Both tables show that the adaptive versions lack accuracy and Kappa on ELEC and POKR streams. This is probably caused by the fact that the decay does not make sense on a dataset which is not time dependent and thus not change over time like the cards of POKR. On all other datasets, the adaptive versions are superior; in particular, Adamax leads to remarkable improvements compared to the both vanilla LVQ variants.

In the next experiment, we compare our LVQ versions to other state-of-the-art streaming classifiers. We only use GLVQ and RSLVQ based on Adamax, due to its performance in the previous experiment. As non-LVQ classifiers, we use OzaBaggingAdwin (OBA), Hoeffding Adaptive Tree (HAT), and Self-Adjusting Memory K-Nearest Neighbor (SAMKNN), which are common stream classifiers [13, 14].

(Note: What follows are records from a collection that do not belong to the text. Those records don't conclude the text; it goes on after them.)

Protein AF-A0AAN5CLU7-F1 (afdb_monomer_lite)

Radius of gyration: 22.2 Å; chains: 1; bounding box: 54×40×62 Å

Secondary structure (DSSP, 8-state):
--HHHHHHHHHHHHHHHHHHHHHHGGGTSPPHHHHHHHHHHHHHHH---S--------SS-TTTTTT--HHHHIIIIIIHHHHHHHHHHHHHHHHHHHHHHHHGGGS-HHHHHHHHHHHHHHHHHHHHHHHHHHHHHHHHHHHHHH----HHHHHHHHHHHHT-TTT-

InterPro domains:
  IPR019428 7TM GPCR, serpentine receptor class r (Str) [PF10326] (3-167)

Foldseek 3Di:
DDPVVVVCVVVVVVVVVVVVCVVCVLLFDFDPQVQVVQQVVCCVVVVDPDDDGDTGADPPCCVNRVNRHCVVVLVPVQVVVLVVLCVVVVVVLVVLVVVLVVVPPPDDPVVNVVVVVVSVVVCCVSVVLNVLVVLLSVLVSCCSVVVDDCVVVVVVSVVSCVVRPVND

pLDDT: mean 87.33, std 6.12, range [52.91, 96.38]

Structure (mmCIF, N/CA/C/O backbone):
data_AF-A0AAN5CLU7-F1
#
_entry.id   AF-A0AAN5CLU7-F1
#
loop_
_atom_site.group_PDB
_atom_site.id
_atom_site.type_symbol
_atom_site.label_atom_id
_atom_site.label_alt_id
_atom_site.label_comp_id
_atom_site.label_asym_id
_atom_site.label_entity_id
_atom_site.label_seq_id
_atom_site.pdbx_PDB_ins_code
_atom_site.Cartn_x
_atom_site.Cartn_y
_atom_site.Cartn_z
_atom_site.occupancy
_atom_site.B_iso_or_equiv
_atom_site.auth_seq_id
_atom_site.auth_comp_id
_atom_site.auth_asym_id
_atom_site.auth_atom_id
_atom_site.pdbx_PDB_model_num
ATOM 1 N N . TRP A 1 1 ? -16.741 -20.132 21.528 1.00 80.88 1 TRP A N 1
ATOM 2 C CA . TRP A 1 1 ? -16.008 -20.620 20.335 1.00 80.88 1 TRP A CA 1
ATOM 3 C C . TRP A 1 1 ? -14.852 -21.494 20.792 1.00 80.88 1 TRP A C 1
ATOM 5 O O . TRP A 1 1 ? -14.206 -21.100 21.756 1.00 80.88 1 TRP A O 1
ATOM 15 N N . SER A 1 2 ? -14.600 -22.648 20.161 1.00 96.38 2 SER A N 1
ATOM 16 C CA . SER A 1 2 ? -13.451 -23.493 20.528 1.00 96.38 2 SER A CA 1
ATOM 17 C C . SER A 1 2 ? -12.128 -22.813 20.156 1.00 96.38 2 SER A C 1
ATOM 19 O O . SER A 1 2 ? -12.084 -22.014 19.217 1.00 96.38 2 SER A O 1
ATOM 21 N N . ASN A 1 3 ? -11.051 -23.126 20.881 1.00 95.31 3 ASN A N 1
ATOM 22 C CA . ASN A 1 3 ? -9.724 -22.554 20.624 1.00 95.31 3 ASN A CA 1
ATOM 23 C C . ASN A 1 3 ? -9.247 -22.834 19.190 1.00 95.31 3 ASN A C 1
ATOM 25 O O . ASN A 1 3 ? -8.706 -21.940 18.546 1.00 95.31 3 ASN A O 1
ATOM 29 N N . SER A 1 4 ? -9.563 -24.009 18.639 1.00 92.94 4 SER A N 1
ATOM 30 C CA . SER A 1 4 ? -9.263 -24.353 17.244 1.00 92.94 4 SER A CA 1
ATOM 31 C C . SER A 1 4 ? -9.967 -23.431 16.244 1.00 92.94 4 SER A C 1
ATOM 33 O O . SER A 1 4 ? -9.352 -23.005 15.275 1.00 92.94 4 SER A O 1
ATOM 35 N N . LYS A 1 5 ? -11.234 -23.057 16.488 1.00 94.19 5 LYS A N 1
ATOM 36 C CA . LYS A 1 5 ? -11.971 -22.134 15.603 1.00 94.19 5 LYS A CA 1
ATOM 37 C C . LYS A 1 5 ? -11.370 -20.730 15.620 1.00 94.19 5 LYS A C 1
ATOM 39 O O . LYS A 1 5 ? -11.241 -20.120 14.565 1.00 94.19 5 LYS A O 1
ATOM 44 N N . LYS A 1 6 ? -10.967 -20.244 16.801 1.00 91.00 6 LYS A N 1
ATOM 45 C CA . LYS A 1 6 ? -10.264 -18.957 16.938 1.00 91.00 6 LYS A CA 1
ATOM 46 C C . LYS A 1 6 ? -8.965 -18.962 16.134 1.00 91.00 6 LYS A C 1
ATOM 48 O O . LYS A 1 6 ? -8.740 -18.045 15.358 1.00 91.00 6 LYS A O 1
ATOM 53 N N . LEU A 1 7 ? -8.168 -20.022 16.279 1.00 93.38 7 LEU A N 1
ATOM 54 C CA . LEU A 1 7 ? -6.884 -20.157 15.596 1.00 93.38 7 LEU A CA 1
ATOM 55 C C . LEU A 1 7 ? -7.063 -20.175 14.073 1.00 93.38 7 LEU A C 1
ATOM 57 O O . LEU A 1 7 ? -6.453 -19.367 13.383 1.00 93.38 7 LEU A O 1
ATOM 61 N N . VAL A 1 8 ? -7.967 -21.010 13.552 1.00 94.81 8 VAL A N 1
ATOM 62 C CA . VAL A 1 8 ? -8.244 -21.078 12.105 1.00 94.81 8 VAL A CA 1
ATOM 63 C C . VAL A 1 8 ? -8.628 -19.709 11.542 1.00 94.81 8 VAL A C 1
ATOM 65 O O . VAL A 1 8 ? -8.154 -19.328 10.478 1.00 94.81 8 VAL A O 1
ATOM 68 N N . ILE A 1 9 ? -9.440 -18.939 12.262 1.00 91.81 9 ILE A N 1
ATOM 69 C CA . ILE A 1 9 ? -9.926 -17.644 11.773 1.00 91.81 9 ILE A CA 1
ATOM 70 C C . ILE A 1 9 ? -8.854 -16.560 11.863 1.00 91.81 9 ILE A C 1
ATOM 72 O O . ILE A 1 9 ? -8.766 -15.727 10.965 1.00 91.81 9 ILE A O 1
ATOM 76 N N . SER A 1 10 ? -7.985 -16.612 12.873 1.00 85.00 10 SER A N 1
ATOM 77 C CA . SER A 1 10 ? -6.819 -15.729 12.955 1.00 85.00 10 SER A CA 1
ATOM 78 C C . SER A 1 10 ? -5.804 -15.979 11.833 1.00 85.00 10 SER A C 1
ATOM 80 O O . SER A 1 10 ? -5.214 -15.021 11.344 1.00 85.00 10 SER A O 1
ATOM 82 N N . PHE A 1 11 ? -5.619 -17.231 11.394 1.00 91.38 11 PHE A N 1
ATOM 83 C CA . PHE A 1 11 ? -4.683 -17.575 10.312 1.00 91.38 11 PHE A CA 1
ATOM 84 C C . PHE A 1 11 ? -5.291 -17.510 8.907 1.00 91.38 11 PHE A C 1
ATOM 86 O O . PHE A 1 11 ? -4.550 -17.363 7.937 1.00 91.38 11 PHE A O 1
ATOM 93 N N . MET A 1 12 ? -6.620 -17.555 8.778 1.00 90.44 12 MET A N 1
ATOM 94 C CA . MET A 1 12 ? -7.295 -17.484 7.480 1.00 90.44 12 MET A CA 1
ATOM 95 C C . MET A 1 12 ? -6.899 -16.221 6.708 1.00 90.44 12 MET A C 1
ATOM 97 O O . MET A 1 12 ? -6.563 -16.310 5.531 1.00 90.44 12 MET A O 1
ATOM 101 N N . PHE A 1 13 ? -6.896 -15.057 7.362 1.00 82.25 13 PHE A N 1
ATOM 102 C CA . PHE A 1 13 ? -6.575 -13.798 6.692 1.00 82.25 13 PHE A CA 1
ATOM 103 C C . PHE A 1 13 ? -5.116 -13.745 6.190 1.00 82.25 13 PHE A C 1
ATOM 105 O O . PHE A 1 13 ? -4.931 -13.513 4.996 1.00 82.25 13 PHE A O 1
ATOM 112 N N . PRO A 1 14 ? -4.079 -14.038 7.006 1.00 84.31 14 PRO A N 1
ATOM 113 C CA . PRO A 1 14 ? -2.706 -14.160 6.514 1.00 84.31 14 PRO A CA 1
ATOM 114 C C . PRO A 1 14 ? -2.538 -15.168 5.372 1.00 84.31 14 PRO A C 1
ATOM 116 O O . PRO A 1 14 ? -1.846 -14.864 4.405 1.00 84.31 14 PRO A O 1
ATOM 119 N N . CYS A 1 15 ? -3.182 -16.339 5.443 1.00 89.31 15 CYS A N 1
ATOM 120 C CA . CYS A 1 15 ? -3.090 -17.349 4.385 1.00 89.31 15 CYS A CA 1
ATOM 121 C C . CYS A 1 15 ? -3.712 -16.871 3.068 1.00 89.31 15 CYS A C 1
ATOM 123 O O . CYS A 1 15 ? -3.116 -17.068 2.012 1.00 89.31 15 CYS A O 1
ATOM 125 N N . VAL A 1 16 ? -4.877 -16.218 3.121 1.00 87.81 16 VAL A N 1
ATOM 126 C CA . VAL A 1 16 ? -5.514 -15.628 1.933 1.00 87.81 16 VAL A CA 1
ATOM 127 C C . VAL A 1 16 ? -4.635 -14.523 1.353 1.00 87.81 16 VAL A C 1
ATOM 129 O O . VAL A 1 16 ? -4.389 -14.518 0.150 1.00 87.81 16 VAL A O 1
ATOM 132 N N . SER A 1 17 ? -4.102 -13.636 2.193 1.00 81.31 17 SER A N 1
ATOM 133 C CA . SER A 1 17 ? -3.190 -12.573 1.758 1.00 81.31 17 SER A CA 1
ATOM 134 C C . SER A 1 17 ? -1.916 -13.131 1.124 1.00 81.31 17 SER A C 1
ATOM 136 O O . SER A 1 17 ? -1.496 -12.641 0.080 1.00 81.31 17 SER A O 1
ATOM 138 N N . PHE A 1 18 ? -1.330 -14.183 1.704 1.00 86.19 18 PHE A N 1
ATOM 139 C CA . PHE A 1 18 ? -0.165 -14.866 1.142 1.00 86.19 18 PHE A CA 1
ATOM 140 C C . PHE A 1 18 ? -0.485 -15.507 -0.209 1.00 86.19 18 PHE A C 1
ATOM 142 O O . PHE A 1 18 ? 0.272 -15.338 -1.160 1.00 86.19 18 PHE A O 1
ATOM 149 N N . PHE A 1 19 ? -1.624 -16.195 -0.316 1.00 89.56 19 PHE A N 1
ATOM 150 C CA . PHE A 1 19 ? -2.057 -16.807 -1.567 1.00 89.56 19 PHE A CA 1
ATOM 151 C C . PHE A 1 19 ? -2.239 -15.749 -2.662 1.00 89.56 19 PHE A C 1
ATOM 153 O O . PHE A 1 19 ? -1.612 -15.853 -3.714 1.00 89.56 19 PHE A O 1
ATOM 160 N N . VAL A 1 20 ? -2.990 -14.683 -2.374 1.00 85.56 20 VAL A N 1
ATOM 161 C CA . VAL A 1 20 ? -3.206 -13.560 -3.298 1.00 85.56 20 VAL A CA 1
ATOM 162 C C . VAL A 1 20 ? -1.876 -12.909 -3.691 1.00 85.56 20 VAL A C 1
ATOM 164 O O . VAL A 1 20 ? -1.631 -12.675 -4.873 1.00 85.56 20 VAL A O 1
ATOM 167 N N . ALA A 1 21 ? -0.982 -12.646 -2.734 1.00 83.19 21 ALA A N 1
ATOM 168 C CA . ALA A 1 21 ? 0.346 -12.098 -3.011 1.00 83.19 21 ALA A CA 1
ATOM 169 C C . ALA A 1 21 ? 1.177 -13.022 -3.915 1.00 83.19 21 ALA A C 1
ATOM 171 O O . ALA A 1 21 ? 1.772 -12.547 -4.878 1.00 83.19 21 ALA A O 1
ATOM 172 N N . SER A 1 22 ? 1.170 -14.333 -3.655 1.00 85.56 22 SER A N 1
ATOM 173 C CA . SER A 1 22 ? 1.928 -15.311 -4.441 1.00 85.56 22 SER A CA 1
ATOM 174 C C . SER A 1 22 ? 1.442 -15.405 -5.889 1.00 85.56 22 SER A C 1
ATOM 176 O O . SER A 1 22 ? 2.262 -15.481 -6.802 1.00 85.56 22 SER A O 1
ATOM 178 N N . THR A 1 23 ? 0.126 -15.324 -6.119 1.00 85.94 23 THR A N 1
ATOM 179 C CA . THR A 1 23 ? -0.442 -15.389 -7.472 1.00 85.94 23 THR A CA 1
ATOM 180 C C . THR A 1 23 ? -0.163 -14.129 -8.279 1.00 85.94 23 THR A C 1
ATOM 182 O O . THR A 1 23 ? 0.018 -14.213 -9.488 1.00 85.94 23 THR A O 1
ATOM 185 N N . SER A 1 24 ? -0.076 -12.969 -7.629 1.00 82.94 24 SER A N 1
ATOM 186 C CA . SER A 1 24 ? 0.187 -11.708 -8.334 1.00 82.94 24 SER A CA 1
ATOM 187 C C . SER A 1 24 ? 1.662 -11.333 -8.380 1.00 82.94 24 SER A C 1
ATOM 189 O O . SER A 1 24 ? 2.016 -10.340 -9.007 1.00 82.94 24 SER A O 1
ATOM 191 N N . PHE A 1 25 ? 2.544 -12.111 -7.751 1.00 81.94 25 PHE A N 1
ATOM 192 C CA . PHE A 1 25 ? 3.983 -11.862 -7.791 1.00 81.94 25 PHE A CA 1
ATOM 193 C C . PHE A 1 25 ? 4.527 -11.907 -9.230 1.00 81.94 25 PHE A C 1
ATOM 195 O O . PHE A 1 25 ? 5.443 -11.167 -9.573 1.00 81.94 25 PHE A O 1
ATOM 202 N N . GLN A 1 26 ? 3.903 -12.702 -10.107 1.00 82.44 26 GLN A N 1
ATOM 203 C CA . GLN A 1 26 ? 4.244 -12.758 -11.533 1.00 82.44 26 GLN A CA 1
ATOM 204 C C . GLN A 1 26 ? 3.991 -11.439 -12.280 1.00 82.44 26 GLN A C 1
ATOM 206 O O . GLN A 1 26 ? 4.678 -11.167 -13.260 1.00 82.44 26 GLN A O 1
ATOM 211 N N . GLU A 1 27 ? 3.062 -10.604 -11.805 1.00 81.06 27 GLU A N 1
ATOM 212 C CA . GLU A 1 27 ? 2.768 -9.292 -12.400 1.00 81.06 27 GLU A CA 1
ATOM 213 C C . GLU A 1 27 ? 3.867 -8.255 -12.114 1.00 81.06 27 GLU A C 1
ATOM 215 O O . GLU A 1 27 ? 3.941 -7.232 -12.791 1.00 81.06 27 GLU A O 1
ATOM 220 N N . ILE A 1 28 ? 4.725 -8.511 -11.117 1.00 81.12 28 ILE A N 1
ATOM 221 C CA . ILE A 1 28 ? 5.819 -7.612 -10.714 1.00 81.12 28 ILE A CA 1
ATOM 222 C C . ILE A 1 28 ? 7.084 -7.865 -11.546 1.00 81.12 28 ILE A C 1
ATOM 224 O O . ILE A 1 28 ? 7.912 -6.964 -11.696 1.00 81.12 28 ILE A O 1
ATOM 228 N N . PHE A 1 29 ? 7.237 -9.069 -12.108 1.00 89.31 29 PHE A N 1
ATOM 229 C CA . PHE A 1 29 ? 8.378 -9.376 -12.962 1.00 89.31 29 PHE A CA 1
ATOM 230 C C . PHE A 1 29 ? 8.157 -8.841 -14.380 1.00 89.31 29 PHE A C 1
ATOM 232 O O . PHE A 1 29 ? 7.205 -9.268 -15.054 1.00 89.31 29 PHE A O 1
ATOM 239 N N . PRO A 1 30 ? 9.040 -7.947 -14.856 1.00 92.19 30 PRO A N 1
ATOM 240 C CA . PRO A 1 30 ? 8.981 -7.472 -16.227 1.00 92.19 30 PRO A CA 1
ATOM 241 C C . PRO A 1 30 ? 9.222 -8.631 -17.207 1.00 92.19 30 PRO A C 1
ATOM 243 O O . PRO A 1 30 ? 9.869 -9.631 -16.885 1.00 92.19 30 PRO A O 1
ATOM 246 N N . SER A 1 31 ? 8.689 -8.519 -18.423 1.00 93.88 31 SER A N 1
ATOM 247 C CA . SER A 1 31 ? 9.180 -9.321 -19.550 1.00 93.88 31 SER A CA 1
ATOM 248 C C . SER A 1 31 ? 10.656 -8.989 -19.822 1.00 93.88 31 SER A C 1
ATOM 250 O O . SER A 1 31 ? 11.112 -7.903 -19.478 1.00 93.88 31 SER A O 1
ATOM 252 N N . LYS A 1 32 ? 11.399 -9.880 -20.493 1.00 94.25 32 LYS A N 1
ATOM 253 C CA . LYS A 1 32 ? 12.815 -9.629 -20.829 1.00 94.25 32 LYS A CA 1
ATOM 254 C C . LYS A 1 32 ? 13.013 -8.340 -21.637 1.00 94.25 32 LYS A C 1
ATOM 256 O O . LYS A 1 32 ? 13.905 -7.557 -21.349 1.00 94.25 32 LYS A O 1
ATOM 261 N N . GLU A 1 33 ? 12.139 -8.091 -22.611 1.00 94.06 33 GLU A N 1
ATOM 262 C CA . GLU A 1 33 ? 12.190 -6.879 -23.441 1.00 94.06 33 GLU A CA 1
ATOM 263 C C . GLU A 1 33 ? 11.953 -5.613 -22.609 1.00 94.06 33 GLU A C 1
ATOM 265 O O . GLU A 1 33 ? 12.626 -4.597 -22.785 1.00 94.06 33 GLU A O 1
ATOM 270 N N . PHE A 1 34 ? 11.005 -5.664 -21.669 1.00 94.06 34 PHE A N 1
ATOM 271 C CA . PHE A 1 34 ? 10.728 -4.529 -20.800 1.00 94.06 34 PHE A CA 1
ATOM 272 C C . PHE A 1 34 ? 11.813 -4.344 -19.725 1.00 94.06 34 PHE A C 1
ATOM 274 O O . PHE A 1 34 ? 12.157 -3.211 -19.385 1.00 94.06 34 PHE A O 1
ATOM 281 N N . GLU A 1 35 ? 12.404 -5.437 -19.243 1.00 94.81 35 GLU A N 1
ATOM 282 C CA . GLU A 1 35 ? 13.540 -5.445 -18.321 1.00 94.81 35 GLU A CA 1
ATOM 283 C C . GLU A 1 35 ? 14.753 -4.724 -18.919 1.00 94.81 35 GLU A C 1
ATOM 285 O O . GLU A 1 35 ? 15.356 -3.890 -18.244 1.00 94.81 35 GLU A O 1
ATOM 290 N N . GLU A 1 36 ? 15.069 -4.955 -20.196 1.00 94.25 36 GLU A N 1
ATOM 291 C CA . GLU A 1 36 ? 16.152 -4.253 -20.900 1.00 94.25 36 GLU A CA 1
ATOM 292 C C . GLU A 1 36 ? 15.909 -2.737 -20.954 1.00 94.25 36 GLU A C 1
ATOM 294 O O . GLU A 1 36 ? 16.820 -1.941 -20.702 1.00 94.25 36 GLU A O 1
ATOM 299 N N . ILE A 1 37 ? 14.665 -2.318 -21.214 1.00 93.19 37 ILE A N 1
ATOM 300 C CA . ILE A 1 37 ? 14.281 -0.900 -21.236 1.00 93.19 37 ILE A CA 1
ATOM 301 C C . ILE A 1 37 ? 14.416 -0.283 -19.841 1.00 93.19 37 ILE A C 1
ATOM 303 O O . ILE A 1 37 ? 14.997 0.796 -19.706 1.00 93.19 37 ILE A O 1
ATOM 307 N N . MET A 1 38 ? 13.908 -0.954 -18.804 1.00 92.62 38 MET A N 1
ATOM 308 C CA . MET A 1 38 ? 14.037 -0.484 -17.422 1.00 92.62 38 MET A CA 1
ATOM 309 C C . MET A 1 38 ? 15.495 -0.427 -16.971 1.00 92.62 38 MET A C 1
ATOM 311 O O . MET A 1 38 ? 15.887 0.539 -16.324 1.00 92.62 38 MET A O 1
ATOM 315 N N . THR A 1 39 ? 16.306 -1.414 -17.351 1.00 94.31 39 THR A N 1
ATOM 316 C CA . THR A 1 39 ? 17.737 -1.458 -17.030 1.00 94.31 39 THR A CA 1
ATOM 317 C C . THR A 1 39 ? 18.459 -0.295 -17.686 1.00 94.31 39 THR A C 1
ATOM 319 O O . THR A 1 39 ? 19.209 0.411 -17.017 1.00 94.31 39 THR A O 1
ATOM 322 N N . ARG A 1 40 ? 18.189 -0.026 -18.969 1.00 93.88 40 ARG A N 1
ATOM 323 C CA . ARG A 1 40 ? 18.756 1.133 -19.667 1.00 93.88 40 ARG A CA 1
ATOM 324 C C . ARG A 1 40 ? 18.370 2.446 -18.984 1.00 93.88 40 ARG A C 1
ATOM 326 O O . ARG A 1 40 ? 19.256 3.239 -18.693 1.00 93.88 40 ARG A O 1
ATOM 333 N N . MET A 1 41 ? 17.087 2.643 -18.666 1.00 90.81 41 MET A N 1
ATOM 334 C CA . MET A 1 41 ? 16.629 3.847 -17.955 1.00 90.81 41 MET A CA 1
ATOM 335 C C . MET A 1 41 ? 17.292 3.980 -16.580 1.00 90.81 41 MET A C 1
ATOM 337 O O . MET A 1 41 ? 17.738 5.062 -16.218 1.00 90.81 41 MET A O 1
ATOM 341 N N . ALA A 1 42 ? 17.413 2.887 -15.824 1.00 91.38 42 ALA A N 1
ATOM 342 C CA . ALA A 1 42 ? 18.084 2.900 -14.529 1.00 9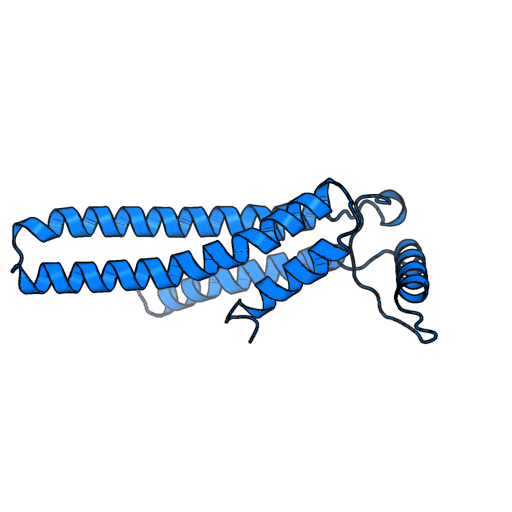1.38 42 ALA A CA 1
ATOM 343 C C . ALA A 1 42 ? 19.573 3.265 -14.663 1.00 91.38 42 ALA A C 1
ATOM 345 O O . ALA A 1 42 ? 20.071 4.075 -13.885 1.00 91.38 42 ALA A O 1
ATOM 346 N N . ARG A 1 43 ? 20.281 2.727 -15.664 1.00 92.94 43 ARG A N 1
ATOM 347 C CA . ARG A 1 43 ? 21.688 3.077 -15.926 1.00 92.94 43 ARG A CA 1
ATOM 348 C C . ARG A 1 43 ? 21.848 4.543 -16.324 1.00 92.94 43 ARG A C 1
ATOM 350 O O . ARG A 1 43 ? 22.744 5.205 -15.811 1.00 92.94 43 ARG A O 1
ATOM 357 N N . GLU A 1 44 ? 20.966 5.056 -17.180 1.00 91.88 44 GLU A N 1
ATOM 358 C CA . GLU A 1 44 ? 20.963 6.463 -17.602 1.00 91.88 44 GLU A CA 1
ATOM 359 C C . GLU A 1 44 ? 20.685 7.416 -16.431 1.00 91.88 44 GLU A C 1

Table 4 shows the results comparing our LVQ variants against state-of-the-art classifiers. SAMKNN is the best performing classifier, followed by OBA and GLVQ\(_{Adamax}\). On the synthetic data, RSLVQ\(_{Adamax}\) is close above HAT but still behind OBA and SAMKNN. However, overall HAT and RSLVQ\(_{Adamax}\) are very similar according to their accuracy. Also, GLVQ\(_{Adamax}\) is only close behind its RSLVQ implementation. Note that while the results tend to give the impression that SAMKNN and OBA are superior to the LVQ variants, there are several advantages of the LVQ techniques. The experiments of [26] gives detailed comparison of the time and memory complexity of stream classifiers, clearly showing that RSLVQ is superior regarding time and memory complexity to SAMKNN and OBA. This makes the LVQ techniques more interesting for the real-time analysis of higher-dimensional data and analysis with less powerful devices like single-board computers.

Finally, Table 5 shows the performance of the classifiers w.r.t. Kappa statistics. The results are as we would expect them from the accuracy. SAMKNN is the leading classifier with an overall Kappa of 0.76, followed by OBA and RSLVQ\(_{Adamax}\). The GLVQ variant stays \(\sim 7\) % behind the RSLVQ\(_{Adamax}\). Again HAT is only close behind our adaptive RSLVQ and nearly achieved a nearly similar Kappa score.